Indulto e opposizione ex art 667: riesame della pena residua (Cass. pen. Sez. I n. 12377 del 31.03.2025)
Principi di diritto (Massima)
L’opposizione ai provvedimenti del giudice dell’esecuzione prevista dagli artt. 667, comma 4, e 676, comma 1, cod. proc. pen. non ha natura di mezzo di impugnazione, ma di istanza diretta al medesimo giudice per ottenere una decisione in contraddittorio. Non trova pertanto applicazione il principio devolutivo, che limita il potere del giudice ai capi e punti specificamente impugnati. Di conseguenza, quando sia intervenuta la declaratoria di estinzione delle pene irrogate con alcune delle sentenze facenti parte del cumulo, il giudice dell’esecuzione deve pronunciarsi sull’intera domanda di indulto e ricostruire con precisione lo stato dell’esecuzione, applicando il beneficio nella quantità ancora disponibile. Il riconoscimento della continuazione incide in modo definitivo sul trattamento sanzionatorio, e la sua caducazione non consegue all’estinzione della pena relativa a uno solo dei reati uniti.
Il Fatto
Un soggetto, condannato con tre distinte sentenze, proponeva istanza al giudice dell’esecuzione per ottenere la dichiarazione di estinzione delle pene e l’applicazione dell’indulto. Il Tribunale di Genova, in funzione di giudice dell’esecuzione, dichiarava estinte per decorso del tempo le pene irrogate con due sentenze, ma respingeva la richiesta di applicare l’indulto anche alla pena irrogata con una terza sentenza, rilevando che la precedente decisione contraria non era stata impugnata.

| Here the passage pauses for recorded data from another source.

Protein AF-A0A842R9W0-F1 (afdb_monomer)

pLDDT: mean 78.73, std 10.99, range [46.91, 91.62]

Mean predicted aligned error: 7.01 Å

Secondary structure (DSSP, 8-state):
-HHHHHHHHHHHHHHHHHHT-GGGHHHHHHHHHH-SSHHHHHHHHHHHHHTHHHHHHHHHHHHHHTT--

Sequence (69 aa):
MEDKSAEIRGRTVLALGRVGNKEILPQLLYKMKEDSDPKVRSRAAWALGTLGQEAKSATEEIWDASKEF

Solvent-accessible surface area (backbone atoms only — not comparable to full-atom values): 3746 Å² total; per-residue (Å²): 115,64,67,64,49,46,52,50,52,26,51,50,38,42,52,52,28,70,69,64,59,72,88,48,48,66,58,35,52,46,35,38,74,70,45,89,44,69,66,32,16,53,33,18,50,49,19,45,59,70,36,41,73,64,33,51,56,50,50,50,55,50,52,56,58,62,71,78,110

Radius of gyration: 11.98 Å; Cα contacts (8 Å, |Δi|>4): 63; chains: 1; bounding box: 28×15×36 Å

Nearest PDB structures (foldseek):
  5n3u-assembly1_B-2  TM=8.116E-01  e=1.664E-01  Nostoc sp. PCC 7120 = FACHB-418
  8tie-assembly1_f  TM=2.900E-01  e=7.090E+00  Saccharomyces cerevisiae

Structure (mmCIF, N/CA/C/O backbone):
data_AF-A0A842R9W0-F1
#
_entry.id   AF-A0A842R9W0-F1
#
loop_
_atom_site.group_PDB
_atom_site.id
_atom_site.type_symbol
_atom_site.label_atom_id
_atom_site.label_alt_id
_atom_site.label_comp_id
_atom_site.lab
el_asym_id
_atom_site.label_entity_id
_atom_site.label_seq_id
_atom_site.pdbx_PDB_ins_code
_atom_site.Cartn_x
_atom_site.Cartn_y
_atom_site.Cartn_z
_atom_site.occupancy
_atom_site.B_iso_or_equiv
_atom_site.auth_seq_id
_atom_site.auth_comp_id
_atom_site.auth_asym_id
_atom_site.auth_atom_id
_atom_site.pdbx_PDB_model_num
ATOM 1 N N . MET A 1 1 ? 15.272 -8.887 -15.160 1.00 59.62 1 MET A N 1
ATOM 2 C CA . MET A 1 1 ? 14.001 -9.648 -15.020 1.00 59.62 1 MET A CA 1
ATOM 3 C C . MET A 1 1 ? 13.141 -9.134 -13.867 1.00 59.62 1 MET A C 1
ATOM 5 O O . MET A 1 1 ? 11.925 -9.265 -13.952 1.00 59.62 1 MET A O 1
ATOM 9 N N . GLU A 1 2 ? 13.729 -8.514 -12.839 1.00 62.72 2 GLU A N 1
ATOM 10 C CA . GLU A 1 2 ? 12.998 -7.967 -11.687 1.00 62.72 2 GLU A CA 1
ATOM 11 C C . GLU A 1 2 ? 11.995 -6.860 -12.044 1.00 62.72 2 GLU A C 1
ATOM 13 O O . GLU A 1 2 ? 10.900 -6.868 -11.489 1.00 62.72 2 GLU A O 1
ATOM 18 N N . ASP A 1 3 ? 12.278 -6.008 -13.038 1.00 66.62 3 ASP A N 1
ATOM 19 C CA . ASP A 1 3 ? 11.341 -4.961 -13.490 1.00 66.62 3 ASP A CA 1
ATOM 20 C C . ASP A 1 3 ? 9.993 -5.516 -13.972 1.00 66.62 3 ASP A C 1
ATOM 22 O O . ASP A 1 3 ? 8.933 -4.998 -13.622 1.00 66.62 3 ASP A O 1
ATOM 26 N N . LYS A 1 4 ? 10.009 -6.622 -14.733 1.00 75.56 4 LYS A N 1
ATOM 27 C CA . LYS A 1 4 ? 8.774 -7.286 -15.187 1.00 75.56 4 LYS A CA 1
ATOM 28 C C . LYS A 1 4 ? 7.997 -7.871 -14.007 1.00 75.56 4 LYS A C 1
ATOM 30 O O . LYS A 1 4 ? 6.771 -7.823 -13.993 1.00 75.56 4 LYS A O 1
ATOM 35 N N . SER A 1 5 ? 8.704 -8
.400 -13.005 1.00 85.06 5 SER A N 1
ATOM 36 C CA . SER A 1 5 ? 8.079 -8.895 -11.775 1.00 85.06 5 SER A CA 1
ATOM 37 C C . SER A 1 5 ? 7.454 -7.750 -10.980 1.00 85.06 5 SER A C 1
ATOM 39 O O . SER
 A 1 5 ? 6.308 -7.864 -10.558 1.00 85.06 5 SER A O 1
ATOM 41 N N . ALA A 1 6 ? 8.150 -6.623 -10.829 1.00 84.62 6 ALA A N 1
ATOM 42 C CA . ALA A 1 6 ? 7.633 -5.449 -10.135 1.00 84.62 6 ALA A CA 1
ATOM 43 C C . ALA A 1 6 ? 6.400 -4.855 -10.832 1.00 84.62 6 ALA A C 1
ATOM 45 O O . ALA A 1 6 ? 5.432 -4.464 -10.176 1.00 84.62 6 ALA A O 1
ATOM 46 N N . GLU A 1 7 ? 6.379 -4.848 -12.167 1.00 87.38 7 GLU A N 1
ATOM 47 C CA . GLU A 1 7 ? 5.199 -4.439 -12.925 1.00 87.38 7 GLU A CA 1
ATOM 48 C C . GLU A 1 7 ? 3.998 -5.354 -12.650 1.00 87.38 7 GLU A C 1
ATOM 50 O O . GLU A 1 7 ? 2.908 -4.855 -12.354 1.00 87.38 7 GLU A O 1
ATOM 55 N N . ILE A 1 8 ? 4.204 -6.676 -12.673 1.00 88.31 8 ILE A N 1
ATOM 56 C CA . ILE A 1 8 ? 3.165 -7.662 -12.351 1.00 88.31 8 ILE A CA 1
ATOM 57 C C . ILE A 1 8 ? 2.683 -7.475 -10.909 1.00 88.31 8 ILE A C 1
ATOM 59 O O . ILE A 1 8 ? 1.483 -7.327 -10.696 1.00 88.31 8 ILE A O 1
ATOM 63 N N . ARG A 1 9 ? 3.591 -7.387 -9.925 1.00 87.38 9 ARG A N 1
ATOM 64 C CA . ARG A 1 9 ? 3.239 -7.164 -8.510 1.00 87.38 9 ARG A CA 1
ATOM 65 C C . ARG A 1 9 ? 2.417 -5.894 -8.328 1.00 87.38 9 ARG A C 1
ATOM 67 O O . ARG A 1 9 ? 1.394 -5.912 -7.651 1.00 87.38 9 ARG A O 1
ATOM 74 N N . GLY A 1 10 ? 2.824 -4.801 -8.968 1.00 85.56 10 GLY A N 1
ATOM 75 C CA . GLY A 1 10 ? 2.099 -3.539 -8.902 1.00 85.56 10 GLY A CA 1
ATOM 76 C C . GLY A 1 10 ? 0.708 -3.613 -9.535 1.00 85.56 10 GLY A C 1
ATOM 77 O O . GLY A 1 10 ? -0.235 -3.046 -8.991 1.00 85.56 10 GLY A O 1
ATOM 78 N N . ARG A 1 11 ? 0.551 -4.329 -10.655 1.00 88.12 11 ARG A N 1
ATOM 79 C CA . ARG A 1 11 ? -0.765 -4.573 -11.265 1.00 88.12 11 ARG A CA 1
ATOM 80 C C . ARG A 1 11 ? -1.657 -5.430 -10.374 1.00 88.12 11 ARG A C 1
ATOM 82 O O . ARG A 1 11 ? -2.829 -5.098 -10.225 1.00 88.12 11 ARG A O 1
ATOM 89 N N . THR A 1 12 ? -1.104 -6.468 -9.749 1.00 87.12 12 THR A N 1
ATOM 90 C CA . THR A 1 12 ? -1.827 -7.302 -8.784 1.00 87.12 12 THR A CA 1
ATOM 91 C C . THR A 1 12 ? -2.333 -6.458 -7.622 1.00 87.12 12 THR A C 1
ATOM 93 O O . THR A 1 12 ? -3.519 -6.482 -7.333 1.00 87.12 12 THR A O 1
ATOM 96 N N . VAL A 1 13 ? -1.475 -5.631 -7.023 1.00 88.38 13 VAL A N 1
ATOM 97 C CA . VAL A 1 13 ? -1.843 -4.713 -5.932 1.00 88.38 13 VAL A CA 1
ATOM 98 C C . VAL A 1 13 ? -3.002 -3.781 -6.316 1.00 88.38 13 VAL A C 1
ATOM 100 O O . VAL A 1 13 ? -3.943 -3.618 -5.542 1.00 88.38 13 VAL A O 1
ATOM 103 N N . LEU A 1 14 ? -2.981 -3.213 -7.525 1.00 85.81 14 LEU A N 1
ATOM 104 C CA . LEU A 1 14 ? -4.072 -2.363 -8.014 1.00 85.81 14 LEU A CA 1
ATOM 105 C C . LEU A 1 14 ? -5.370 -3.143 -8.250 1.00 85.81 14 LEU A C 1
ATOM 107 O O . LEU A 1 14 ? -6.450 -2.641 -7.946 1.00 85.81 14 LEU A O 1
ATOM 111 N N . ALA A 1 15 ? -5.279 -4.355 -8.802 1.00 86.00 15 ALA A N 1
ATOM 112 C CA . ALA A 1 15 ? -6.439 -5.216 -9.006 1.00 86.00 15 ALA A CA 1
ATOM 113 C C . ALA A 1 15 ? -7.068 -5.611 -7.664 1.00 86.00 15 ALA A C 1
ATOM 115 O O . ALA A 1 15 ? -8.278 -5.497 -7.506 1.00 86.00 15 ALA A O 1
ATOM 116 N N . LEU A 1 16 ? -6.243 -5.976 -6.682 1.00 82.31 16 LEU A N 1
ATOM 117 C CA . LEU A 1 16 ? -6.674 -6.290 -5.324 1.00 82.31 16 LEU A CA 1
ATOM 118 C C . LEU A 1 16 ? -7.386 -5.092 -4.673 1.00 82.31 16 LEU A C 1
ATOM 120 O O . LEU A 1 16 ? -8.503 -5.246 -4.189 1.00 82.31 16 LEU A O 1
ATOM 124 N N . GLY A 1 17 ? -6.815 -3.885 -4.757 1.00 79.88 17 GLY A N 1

Il ricorrente censurava l’ordinanza per violazione di legge in relazione all’art. 672 cod. proc. pen. e per vizio della motivazione, sostenendo che il beneficio era già stato concesso e che la sopravvenuta estinzione delle altre pene ne imponeva l’applicazione sull’intera pena residua. Il Procuratore generale chiedeva l’annullamento con rinvio.
La Motivazione della Corte
La Corte di cassazione accoglie il ricorso. Il passaggio centrale riguarda la natura giuridica dell’opposizione disciplinata dagli artt. 667, comma 4, e 676, comma 1, cod. proc. pen.. Richiamando le Sezioni Unite n. 3026 del 28/11/2001, dep. 2002, Caspar Hawke, Rv. 220577, il Collegio ribadisce che essa non è un mezzo di impugnazione, ma una mera istanza rivolta allo stesso giudice per ottenere una decisione in contraddittorio.
Da tale qualificazione deriva una conseguenza processuale rilevante: all’opposizione non si applicano le norme sulle impugnazioni e, in particolare, non opera il principio devolutivo. La motivazione dell’ordinanza impugnata — che aveva escluso ogni riesame “perché sul punto non è stata effettuata opposizione” — è pertanto erronea. Il giudice dell’esecuzione doveva pronunciarsi sulla domanda relativa alla concedibilità dell’indulto sull’intera pena irrogata con la sentenza del Tribunale di Milano.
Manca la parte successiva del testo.